Later that night, we saw the Simpsons movie (how romantic, huh?) which we both enjoyed. The next day we saw Candida (very charming) and Twelfth Night (pretty good, although I liked it better than Jonah did). I was suffering from really bad allergies, so the trip wasn't as delightful on that level as I had hoped, but we still had a good time. I also saw a really good friend that I hadn't seen in nearly 8 years.
Our last day, we had lunch with a good friend and then we saw Lend Me A Tenor: The Musical, which was entertaining, but still needs some work. Then we had dinner with two good friends of mine. That was fun. Then we saw Coriolanus, which was well-acted, but it was raining, so that was a bit distracting at times. Still, we had a great time.
We drove home that night, and the next day Jonah bought me a ring to match the one I bought him, so that was cool. I'm not a big fan of wearing rings, but I'm trying to get used to it.
He and my mom came to see my show that night, and I introduced him to my friends, and they all seemed to like him. Then we laid with each other a bit in my bed that night and the next morning (which, honestly, felt a little weird in my mom's house), and then I drove Jonah to the airport and said goodbye.
I miss him, but I'll be visiting him in about two weeks, and, hopefully, we'll be able to continue looking for houses.
It looks like I'll be in Utah until at least October, possibly December, and that's hard, but I feel we're doing well, and I think it's something we'll have to get used to since my work will likely keep us apart for long periods of time.
Today church was enjoyable. I also got to spend time with my family and some close friends as we celebrated my nephew being ordained a priest.

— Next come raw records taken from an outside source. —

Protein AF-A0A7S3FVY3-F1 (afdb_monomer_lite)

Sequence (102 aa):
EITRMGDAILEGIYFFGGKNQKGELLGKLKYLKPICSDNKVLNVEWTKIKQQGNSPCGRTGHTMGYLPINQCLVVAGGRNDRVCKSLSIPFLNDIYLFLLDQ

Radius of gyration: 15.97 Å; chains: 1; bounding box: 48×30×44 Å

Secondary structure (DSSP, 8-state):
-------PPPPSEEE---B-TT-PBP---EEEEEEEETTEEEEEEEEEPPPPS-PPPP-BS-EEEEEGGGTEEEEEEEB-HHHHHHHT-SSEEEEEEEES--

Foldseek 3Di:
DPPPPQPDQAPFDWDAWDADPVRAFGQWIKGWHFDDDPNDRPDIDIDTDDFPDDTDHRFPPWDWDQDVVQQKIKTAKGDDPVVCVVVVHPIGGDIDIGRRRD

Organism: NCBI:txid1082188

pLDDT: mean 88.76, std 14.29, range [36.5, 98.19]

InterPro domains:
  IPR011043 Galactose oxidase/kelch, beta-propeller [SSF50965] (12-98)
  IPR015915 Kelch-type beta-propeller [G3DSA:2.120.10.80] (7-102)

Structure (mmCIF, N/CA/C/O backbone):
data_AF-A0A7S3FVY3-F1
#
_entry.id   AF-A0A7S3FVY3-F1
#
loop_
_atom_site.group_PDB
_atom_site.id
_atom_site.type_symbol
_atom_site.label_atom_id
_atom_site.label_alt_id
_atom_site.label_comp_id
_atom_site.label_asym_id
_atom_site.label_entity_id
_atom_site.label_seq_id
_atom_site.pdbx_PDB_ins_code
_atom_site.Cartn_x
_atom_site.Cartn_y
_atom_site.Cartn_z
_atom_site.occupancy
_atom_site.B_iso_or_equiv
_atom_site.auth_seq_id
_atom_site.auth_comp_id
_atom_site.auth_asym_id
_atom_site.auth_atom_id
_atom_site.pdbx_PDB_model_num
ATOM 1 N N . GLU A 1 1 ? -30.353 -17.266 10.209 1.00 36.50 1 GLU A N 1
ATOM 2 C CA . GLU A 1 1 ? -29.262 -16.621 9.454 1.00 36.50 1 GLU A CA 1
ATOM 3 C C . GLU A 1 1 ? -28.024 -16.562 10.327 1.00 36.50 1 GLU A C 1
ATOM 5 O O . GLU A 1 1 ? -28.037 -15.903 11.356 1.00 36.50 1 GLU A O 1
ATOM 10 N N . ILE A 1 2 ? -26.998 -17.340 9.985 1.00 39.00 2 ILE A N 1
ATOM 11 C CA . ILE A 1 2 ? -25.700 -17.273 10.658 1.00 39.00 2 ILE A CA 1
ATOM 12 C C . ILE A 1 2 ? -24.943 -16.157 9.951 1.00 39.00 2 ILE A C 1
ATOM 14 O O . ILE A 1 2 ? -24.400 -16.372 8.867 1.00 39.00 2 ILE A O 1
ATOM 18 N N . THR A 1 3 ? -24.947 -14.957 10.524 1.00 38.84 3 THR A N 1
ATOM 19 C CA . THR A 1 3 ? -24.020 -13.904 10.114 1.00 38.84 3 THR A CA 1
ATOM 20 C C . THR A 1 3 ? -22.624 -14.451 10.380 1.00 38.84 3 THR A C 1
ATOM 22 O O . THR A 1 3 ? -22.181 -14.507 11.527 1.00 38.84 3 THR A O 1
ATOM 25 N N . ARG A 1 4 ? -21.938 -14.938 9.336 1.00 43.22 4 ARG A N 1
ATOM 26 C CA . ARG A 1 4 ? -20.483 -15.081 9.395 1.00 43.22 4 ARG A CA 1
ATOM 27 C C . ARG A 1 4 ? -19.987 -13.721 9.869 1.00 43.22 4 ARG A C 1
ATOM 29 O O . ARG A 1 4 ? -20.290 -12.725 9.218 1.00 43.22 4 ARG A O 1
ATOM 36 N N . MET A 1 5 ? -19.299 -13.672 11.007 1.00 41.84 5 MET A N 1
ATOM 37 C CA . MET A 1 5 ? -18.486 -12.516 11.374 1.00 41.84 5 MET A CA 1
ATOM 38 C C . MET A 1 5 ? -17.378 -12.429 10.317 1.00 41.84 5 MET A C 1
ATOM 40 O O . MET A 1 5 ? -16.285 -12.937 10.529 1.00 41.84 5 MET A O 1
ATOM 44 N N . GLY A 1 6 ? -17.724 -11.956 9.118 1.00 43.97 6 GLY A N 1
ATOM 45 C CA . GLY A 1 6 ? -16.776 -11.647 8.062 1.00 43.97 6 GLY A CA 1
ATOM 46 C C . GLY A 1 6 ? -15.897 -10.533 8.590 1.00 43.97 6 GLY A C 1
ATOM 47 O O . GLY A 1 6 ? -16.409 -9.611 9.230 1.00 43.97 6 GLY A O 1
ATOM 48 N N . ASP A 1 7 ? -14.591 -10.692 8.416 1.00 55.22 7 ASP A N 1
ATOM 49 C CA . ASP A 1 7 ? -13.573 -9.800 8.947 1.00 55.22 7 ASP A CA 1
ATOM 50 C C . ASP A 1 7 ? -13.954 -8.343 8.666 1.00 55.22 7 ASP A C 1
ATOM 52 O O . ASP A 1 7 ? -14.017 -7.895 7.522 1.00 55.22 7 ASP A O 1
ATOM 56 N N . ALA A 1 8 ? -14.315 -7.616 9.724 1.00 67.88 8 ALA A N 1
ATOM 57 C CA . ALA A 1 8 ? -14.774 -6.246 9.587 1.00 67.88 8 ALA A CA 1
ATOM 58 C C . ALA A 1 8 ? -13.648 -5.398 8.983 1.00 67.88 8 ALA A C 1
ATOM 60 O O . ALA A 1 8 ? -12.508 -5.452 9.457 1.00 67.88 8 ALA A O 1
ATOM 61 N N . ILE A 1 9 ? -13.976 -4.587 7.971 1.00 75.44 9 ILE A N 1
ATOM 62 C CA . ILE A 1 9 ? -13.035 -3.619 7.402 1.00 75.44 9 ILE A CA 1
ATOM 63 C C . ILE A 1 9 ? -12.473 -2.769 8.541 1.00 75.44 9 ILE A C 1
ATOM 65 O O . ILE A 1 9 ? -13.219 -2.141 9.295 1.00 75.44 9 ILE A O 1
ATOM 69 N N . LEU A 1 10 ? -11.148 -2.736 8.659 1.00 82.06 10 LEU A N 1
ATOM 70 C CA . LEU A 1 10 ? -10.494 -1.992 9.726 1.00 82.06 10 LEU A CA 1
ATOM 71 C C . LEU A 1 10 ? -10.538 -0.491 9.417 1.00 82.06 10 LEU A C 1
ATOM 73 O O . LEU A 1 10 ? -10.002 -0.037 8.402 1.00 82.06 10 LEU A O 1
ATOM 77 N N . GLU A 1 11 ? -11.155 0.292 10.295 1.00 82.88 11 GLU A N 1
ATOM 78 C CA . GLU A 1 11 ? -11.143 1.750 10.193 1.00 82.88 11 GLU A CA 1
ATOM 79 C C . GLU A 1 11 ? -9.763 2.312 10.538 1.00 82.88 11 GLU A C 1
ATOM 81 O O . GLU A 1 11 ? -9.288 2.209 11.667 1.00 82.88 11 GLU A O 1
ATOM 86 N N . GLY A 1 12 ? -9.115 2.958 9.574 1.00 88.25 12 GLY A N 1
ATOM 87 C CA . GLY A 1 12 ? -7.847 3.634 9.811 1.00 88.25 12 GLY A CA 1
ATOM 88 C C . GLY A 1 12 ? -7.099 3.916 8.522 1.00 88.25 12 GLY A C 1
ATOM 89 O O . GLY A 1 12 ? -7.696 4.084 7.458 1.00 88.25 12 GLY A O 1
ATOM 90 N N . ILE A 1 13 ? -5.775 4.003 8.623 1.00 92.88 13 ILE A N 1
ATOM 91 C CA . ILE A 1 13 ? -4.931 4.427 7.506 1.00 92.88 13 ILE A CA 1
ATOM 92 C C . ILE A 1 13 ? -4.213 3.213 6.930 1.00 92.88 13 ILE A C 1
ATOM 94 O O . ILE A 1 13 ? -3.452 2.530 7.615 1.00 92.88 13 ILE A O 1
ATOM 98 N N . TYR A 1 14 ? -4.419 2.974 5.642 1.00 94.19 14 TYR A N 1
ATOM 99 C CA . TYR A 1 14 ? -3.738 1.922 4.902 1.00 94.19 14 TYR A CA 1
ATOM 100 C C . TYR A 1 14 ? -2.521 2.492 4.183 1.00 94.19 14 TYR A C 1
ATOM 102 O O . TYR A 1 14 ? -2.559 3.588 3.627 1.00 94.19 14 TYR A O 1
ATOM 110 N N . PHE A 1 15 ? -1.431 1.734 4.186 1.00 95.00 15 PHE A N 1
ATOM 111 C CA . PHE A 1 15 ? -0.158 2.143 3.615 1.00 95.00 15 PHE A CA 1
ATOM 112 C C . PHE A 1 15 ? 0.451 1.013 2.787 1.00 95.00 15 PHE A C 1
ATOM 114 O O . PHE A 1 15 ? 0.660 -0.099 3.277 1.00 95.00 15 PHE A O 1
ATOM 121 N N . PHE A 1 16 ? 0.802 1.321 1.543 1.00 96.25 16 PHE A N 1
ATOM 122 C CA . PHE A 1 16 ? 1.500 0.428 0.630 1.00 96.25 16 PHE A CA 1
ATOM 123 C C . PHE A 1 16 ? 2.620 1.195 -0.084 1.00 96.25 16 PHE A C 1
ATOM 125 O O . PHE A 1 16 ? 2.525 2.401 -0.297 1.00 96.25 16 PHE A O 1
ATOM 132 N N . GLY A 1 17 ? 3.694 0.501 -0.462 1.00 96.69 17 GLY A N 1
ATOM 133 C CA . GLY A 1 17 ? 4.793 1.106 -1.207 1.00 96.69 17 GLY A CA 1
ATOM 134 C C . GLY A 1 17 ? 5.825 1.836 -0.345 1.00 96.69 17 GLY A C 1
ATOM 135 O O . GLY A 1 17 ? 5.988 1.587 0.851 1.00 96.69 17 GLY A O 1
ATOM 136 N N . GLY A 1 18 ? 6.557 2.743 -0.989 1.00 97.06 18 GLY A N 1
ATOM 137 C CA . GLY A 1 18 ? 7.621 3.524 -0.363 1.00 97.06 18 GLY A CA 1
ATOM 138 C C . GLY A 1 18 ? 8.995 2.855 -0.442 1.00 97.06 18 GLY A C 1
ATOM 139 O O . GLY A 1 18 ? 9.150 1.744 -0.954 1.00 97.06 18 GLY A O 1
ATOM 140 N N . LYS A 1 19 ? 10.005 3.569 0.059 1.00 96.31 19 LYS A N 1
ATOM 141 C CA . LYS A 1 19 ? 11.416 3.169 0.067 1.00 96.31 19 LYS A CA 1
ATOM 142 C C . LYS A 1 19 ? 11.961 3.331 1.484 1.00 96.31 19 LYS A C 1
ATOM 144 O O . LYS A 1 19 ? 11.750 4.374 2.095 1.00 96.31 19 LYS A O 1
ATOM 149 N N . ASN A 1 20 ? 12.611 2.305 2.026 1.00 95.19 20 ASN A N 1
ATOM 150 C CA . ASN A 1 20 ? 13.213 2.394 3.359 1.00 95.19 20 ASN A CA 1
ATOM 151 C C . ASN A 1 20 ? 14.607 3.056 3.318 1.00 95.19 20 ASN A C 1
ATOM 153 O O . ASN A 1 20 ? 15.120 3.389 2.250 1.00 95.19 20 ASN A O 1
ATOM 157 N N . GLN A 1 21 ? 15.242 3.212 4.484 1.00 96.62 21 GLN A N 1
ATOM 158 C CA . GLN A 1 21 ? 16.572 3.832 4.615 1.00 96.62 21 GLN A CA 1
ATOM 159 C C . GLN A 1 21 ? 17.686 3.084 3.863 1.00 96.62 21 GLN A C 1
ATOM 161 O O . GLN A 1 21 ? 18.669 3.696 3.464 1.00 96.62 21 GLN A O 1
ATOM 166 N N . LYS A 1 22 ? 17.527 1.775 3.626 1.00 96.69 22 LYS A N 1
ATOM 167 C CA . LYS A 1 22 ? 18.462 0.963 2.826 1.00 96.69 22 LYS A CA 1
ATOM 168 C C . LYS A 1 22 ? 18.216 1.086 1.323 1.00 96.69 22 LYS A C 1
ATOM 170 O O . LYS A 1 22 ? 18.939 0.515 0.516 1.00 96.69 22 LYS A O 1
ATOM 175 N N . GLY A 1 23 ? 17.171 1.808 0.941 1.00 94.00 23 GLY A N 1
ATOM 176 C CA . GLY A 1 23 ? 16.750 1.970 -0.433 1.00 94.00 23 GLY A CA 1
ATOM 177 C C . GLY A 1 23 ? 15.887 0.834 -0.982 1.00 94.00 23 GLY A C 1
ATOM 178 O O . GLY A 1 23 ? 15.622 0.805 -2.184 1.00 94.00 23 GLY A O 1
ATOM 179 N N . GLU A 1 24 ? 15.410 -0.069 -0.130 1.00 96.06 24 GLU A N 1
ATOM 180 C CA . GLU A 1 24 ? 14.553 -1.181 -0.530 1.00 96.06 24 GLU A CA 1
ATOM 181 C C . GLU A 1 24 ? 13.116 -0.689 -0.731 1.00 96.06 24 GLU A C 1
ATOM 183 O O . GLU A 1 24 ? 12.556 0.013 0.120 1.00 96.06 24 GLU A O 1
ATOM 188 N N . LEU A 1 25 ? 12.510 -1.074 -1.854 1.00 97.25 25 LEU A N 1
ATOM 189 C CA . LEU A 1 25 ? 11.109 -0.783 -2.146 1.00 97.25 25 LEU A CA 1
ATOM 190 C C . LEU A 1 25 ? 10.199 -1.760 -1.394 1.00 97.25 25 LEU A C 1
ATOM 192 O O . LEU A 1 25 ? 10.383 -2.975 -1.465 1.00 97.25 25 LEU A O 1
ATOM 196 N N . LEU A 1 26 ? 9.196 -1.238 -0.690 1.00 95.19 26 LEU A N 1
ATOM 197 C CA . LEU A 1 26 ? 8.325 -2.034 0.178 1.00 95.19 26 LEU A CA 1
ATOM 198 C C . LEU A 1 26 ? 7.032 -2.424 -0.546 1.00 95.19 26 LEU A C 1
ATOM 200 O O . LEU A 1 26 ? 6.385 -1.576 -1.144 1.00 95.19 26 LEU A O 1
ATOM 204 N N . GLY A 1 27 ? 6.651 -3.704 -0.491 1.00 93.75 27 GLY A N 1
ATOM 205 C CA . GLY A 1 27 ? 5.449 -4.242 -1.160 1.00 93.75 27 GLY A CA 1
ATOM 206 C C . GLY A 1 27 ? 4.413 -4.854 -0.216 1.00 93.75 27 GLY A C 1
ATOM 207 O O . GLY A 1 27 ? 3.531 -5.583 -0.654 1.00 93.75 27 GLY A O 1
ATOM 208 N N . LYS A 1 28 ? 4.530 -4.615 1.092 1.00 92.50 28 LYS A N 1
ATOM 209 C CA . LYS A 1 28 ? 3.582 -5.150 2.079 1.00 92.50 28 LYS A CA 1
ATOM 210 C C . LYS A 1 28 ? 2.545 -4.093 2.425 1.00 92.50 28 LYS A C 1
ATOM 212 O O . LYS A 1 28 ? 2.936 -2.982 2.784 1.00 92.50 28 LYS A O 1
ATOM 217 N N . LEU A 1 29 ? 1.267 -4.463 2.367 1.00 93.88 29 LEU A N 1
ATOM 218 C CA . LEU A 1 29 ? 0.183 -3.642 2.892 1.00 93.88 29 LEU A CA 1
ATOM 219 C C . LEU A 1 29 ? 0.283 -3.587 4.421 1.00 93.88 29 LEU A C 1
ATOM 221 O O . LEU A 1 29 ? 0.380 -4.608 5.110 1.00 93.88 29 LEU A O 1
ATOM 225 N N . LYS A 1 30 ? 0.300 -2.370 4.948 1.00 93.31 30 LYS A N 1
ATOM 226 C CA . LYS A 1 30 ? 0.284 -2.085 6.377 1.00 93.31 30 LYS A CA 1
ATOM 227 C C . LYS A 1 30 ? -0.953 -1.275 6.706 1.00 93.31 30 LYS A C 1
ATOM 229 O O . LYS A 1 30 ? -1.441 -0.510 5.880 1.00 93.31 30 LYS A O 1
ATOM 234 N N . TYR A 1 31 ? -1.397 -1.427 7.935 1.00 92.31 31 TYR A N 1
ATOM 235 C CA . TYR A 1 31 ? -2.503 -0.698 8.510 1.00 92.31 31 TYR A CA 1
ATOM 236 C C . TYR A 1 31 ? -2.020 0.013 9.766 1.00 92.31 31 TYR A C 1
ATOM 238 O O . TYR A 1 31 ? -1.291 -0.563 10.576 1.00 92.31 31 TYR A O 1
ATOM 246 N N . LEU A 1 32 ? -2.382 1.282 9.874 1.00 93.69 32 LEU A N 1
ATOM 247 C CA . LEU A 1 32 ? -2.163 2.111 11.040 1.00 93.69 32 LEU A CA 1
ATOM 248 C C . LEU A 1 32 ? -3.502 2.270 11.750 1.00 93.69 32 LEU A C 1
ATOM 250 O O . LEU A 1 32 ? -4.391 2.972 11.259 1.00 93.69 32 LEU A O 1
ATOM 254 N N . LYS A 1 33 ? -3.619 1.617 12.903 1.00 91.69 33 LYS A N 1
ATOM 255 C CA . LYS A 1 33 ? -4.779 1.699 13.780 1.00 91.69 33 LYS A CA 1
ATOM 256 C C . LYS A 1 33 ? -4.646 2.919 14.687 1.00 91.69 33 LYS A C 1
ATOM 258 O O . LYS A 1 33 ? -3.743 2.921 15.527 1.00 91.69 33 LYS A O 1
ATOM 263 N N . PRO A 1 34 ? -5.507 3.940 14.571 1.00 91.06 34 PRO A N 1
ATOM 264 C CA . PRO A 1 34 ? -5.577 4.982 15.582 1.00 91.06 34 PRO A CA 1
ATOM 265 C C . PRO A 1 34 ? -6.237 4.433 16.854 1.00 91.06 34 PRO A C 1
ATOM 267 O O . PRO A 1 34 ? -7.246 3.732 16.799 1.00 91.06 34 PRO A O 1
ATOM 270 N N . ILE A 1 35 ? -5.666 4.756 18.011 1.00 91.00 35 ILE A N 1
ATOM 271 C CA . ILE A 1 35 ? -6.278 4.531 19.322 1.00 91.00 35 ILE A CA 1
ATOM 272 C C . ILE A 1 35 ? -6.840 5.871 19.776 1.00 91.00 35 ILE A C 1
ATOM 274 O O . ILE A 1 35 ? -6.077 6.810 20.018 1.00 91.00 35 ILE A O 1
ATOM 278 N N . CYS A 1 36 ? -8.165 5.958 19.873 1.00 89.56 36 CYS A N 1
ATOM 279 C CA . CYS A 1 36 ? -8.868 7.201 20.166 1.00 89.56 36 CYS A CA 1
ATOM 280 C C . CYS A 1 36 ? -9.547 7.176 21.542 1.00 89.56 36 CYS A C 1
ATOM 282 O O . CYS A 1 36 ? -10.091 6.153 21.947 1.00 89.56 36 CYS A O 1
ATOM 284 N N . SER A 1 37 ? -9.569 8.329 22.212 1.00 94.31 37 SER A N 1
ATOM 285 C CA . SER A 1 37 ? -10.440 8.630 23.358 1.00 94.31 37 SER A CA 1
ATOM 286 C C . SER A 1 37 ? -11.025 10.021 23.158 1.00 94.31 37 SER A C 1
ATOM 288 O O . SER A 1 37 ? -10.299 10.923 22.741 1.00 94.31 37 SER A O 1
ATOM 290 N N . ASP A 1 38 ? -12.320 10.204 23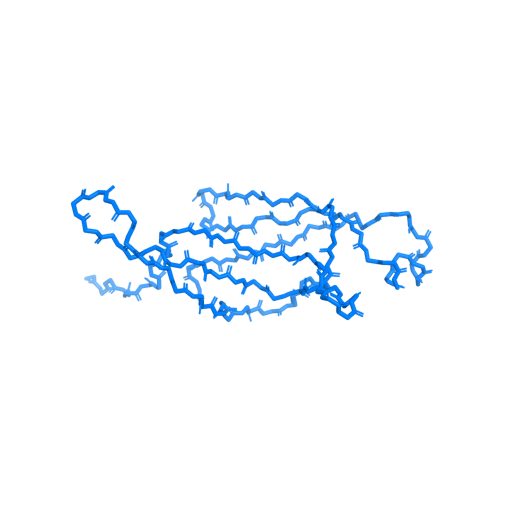.418 1.00 92.44 38 ASP A N 1
ATOM 291 C CA . ASP A 1 38 ? -13.020 11.491 23.266 1.00 92.44 38 ASP A CA 1
ATOM 292 C C . ASP A 1 38 ? -12.738 12.192 21.922 1.00 92.44 38 ASP A C 1
ATOM 294 O O . ASP A 1 38 ? -12.399 13.376 21.867 1.00 92.44 38 ASP A O 1
ATOM 298 N N . ASN A 1 39 ? -12.829 11.436 20.819 1.00 86.25 39 ASN A N 1
ATOM 299 C CA . ASN A 1 39 ? -12.552 11.891 19.447 1.00 86.25 39 ASN A CA 1
ATOM 300 C C . ASN A 1 39 ? -11.130 12.437 19.205 1.00 86.25 39 ASN A C 1
ATOM 302 O O . ASN A 1 39 ? -10.881 13.100 18.197 1.00 86.25 39 ASN A O 1
ATOM 306 N N . LYS A 1 40 ? -10.174 12.147 20.092 1.00 92.75 40 LYS A N 1
ATOM 307 C CA . LYS A 1 40 ? -8.757 12.485 19.922 1.00 92.75 40 LYS A CA 1
ATOM 308 C C . LYS A 1 40 ? -7.932 11.223 19.732 1.00 92.75 40 LYS A C 1
ATOM 310 O O . LYS A 1 40 ? -8.066 10.274 20.500 1.00 92.75 40 LYS A O 1
ATOM 315 N N . VAL A 1 41 ? -7.043 11.237 18.739 1.00 91.81 41 VAL A N 1
ATOM 316 C CA . VAL A 1 41 ? -6.030 10.188 18.557 1.00 91.81 41 VAL A CA 1
ATOM 317 C C . VAL A 1 41 ? -4.995 10.324 19.674 1.00 91.81 41 VAL A C 1
ATOM 319 O O . VAL A 1 41 ? -4.310 11.341 19.759 1.00 91.81 41 VAL A O 1
ATOM 322 N N . LEU A 1 42 ? -4.894 9.312 20.535 1.00 95.25 42 LEU A N 1
ATOM 323 C CA . LEU A 1 42 ? -3.933 9.266 21.640 1.00 95.25 42 LEU A CA 1
ATOM 324 C C . LEU A 1 42 ? -2.642 8.549 21.244 1.00 95.25 42 LEU A C 1
ATOM 326 O O . LEU A 1 42 ? -1.552 8.967 21.624 1.00 95.25 42 LEU A O 1
ATOM 330 N N . ASN A 1 43 ? -2.771 7.452 20.500 1.00 94.94 43 ASN A N 1
ATOM 331 C CA . ASN A 1 43 ? -1.650 6.640 20.043 1.00 94.94 43 ASN A CA 1
ATOM 332 C C . ASN A 1 43 ? -2.003 5.953 18.716 1.00 94.94 43 ASN A C 1
ATOM 334 O O . ASN A 1 43 ? -3.147 6.012 18.260 1.00 94.94 43 ASN A O 1
ATOM 338 N N . VAL A 1 44 ? -1.026 5.299 18.093 1.00 93.62 44 VAL A N 1
ATOM 339 C CA . VAL A 1 44 ? -1.212 4.525 16.869 1.00 93.62 44 VAL A CA 1
ATOM 340 C C . VAL A 1 44 ? -0.490 3.182 16.947 1.00 93.62 44 VAL A C 1
ATOM 342 O O . VAL A 1 44 ? 0.607 3.082 17.493 1.00 93.62 44 VAL A O 1
ATOM 345 N N . GLU A 1 45 ? -1.080 2.151 16.350 1.00 92.94 45 GLU A N 1
ATOM 346 C CA . GLU A 1 45 ? -0.483 0.818 16.248 1.00 92.94 45 GLU A CA 1
ATOM 347 C C . GLU A 1 45 ? -0.324 0.401 14.788 1.00 92.94 45 GLU A C 1
ATOM 349 O O . GLU A 1 45 ? -1.242 0.529 13.978 1.00 92.94 45 GLU A O 1
ATOM 354 N N . TRP A 1 46 ? 0.851 -0.128 14.445 1.00 91.56 46 TRP A N 1
ATOM 355 C CA . TRP A 1 46 ? 1.111 -0.670 13.116 1.00 91.56 46 TRP A CA 1
ATOM 356 C C . TRP A 1 46 ? 0.810 -2.163 13.073 1.00 91.56 46 TRP A C 1
ATOM 358 O O . TRP A 1 46 ? 1.443 -2.959 13.768 1.00 91.56 46 TRP A O 1
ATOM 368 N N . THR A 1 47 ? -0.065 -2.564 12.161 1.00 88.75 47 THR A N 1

I met with my bishop today. He's also a really good friend, so I wasn't nervous (although Jonah told me he had felt nervous for me all day). My bishop knows what's up, and he was very loving and nonjudgmental (although not necessarily thrilled with my decisions). He was really good about it, although I know he doesn't fully understand why I'm making the choices I am. He did give me the Church's latest pamphlet to read and asked me to prayerfully consider it. Incidentally, I think it's one of the best written things the leaders of the Church have come up with regarding same-sex attraction, although basically I feel like it boils down to "We're-sorry-we-don't-know-how-to-help-you-and-you'll-probably-never-be-free-of-your-attractions-in-this-life-and-heterosexual-marriage-probably-won't-help-you-either-but-we'd-like-you-to-keep-doing-what-we've-asked-you-to-do-even-though-it-means-you'll-be-celebate-and-alone-for-the-rest-of-your-life-and-we-know-that-isn't-fair-but-that's-what-the-Lord-requires-and-everything-will-be-made-right-after-you-die." I don't blame them. I mean, if that's the way it is, that's the way it is. I can't fault them for that. But I just don't feel I can do what is required. And no matter what, I know I'm happier now than I was before I found Jonah and came out, so I'm willing to take the risk.
Anyway, excommunication or being disfellowshipped never came up, and since I'm perfectly happy continuing to be a member of the LDS Church still, I didn't bring it up, either. I may have to face it someday, but I'm okay with not having to deal with it right now.
An old friend called out of the blue yesterday wanting to get together next week. I'm eager to see him again. It's been a long, long time. I'm also meeting an old roommate tomorrow for lunch. Should be fun.
Anyway, that's what's up with me right now.